CHAPITRE 62 : La boîte

4 0 0
                                    

C'est en sortant de l'école que ça la frappa : Elo avait mal aux zygomatiques à force de sourire.

Adossée contre la pierre froide qui servait de socle à l'un des deux lions de la Porte Jaujard, Baudelaire l'attendait. Ses cheveux brun coupés courts étaient cachés sous un bonnet bordeaux. Elle lui renvoyait un sourire encore plus large.

- Alors, alors ?

- Mention très honorable.

- Youhou !

Elo réceptionna Baudi qui bondit dans ses bras. Après une étreinte qui la réconforta jusqu'aux os, la poétesse la lâcha pour aller sautiller sur la pelouse émeraude. Quelques corbeaux mécontents croassèrent contre elle, boitillant en arrière.

- Ma coloc' est docteur en égyptologie !

- Je ne suis pas docteur ! Je t'ai déjà expliqué... j'ai validé ma thèse, oui, j'ai mon diplôme ici, mais l'École doctorale n'a pas validé mon parcours...

- Avec les applaudissements que j'ai entendus d'ici, je pensais qu'ils avaient changé d'avis... !

- Nop ! Pas de fouilles, pas de doctorat. Pas de doctorat, pas de doctorat.

- Eloïse ?

Elle se retourna vers sa directrice de recherche. Elle descendait les marches dans son long manteau noir, les mains déjà aux prises avec une cigarette et un briquet.

- C'est votre amie ? Baudelaire ?

La petite brune les rejoint en deux sauts de cabri.

- Vous pouvez m'appeler Baudi, dit-elle en tendant la main.

- Je voulais vous remercier.

- Ah, bon.

- Vous faites partie des Héros à ce que j'ai entendu, s'amusa la conservatrice dans une bouffée de fumée.

- Ah ah ! Je n'en reviens toujours pas d'avoir trimballé un pénis dans mon sac à dos ! C'est une anecdote à ressortir en soirée...

- Vous ne lui aviez pas dit ? s'étonna Sandrine à l'intention d'Elo.

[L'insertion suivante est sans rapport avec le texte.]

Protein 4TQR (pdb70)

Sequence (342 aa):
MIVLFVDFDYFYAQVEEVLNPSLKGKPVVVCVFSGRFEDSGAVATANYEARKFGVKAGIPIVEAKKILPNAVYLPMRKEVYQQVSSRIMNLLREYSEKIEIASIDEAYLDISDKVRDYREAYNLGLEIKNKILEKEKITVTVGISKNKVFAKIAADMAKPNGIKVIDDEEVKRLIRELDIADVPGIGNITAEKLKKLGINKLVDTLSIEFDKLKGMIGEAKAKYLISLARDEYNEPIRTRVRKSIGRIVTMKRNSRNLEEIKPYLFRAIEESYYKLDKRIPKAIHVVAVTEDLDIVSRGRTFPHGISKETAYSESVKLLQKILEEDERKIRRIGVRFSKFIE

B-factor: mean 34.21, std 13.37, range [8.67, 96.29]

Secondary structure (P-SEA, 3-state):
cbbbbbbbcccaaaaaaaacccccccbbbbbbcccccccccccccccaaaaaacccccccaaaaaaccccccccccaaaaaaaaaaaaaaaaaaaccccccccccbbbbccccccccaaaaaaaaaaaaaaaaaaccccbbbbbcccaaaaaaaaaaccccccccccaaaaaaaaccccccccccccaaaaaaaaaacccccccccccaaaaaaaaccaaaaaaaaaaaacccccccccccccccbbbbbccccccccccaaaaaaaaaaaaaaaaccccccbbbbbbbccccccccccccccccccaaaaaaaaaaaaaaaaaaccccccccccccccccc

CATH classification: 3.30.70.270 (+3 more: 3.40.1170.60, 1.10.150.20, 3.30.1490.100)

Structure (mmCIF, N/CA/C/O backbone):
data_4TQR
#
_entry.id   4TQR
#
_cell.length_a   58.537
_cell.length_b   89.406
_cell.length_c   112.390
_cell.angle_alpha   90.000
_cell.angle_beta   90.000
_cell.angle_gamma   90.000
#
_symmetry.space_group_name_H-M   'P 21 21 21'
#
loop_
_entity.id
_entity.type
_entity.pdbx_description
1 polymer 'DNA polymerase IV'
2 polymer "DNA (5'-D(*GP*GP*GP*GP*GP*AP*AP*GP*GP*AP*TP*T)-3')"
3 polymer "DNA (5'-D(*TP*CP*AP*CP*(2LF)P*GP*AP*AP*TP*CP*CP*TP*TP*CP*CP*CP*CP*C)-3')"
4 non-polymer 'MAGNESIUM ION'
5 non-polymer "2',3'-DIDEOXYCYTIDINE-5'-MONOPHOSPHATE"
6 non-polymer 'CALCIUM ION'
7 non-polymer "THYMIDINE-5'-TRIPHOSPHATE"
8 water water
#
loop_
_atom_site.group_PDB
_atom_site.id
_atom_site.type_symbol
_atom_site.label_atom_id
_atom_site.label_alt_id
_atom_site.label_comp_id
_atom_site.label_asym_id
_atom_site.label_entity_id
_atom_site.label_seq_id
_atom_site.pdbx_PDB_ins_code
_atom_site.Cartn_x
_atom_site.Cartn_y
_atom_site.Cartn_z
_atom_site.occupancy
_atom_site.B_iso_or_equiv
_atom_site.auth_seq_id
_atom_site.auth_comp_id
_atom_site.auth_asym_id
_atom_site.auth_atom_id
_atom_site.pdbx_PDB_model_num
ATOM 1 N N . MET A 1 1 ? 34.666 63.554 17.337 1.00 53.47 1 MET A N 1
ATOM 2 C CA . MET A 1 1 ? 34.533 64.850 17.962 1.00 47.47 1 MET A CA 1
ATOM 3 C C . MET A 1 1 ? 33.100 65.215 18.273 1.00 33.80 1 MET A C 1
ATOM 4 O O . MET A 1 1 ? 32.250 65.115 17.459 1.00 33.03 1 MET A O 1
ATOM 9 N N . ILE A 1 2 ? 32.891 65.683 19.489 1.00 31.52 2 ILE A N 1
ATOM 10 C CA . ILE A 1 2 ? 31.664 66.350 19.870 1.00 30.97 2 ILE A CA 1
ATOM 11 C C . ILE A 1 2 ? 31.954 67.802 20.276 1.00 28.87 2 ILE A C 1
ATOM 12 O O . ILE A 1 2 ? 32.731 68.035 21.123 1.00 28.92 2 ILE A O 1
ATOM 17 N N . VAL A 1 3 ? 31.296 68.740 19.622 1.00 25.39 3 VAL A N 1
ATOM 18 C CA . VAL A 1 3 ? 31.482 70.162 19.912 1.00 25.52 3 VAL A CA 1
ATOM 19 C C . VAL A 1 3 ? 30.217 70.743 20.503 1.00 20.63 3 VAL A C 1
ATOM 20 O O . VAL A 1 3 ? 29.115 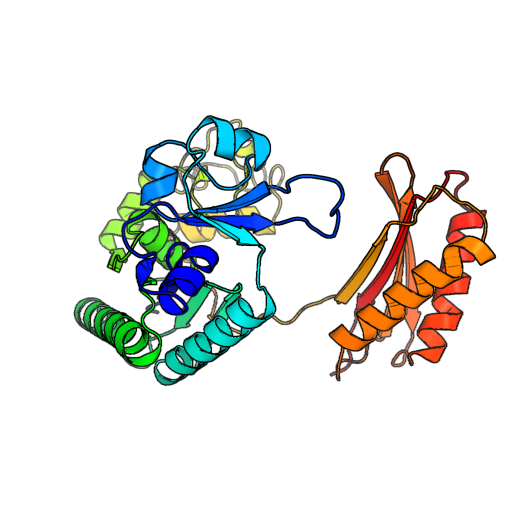70.494 20.027 1.00 26.19 3 VAL A O 1
ATOM 24 N N . LEU A 1 4 ? 30.404 71.513 21.559 1.00 21.23 4 LEU A N 1
ATOM 25 C CA . LEU A 1 4 ? 29.329 72.214 22.234 1.00 22.68 4 LEU A CA 1
ATOM 26 C C . LEU A 1 4 ? 29.570 73.708 22.107 1.00 25.91 4 LEU A C 1
ATOM 27 O O . LEU A 1 4 ? 30.666 74.194 22.394 1.00 23.72 4 LEU A O 1
ATOM 32 N N . PHE A 1 5 ? 28.537 74.434 21.680 1.00 17.72 5 PHE A N 1
ATOM 33 C CA . PHE A 1 5 ? 28.610 75.876 21.495 1.00 20.28 5 PHE A CA 1
ATOM 34 C C . PHE A 1 5 ? 27.648 76.553 22.449 1.00 19.81 5 PHE A C 1
ATOM 35 O O . PHE A 1 5 ? 26.523 76.097 22.622 1.00 20.19 5 PHE A O 1
ATOM 43 N N . VAL A 1 6 ? 28.099 77.633 23.071 1.00 16.75 6 VAL A N 1
ATOM 44 C CA . VAL A 1 6 ? 27.276 78.393 24.010 1.00 16.10 6 VAL A CA 1
ATOM 45 C C . VAL A 1 6 ? 27.122 79.833 23.522 1.00 17.57 6 VAL A C 1
ATOM 46 O O . VAL A 1 6 ? 28.113 80.482 23.189 1.00 16.55 6 VAL A O 1
ATOM 50 N N . ASP A 1 7 ? 25.876 80.317 23.483 1.00 14.75 7 ASP A N 1
ATOM 51 C CA . ASP A 1 7 ? 25.540 81.674 23.017 1.00 14.59 7 ASP A CA 1
ATOM 52 C C . ASP A 1 7 ? 24.674 82.307 24.100 1.00 16.23 7 ASP A C 1
ATOM 53 O O . ASP A 1 7 ? 23.568 81.833 24.369 1.00 15.77 7 ASP A O 1
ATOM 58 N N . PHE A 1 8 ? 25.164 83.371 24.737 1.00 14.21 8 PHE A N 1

Celle-ci tenta de dissimuler son sourire entre ses épaules. Non, elle n'en avait rien dit, ni à Baudi ni à la Capitaine ; à personne dans les catacombes. Elle ne se souvenait pas exactement quand elle avait compris ce que contenait la boîte ; peut-être quand les Chérubins l'avaient appelée la « Main d'Isis », ou peut-être quand elle avait vu cette marque sur le pelvis de la momie muscade. Cependant, elle n'en avait eu confirmation qu'en assistant à l'ouverture dans les laboratoires du C2RMF, sous le Louvre. Beaucoup avaient été surpris, certains déçus. Mais pour Elo et Sandrine, c'était seulement logique. Car, selon le mythe le plus répandu, Osiris, découpé en quatorze morceaux par son frère Seth, avait été rafistolé par Isis, son épouse divine, aidée de Nephtys et Anubis - entre autres divinités. Isis avait parcouru toute l'Égypte en quête des morceaux de son époux et avait pu les rassembler pour reconstituer le corps d'Osiris... toutefois à l'exception du pénis, mangé par les poissons-oxyrhynques. Isis avait donc façonné le membre manquant et l'avait dressé sur la momie d'Osiris - la première momie jamais réalisée. Ce détail expliquait notamment pourquoi certaines momies d'hommes avaient leur phallus enroulé de bandelettes et monté sur une tige de bois, afin de le maintenir... en érection. En effet, l'une des données importantes de ce mythe étant qu'Osiris, divinité permettant la renaissance de la terre, notamment à travers l'action d'Isis qui lui avait rendu la vie ; cette vie retrouvée en engendra même une nouvelle, car après avoir reconstitué la momie d'Osiris, Isis, sous sa forme d'oiseau rapace, se posa sur le membre dressé et, de cet accouplement, naquit Horus.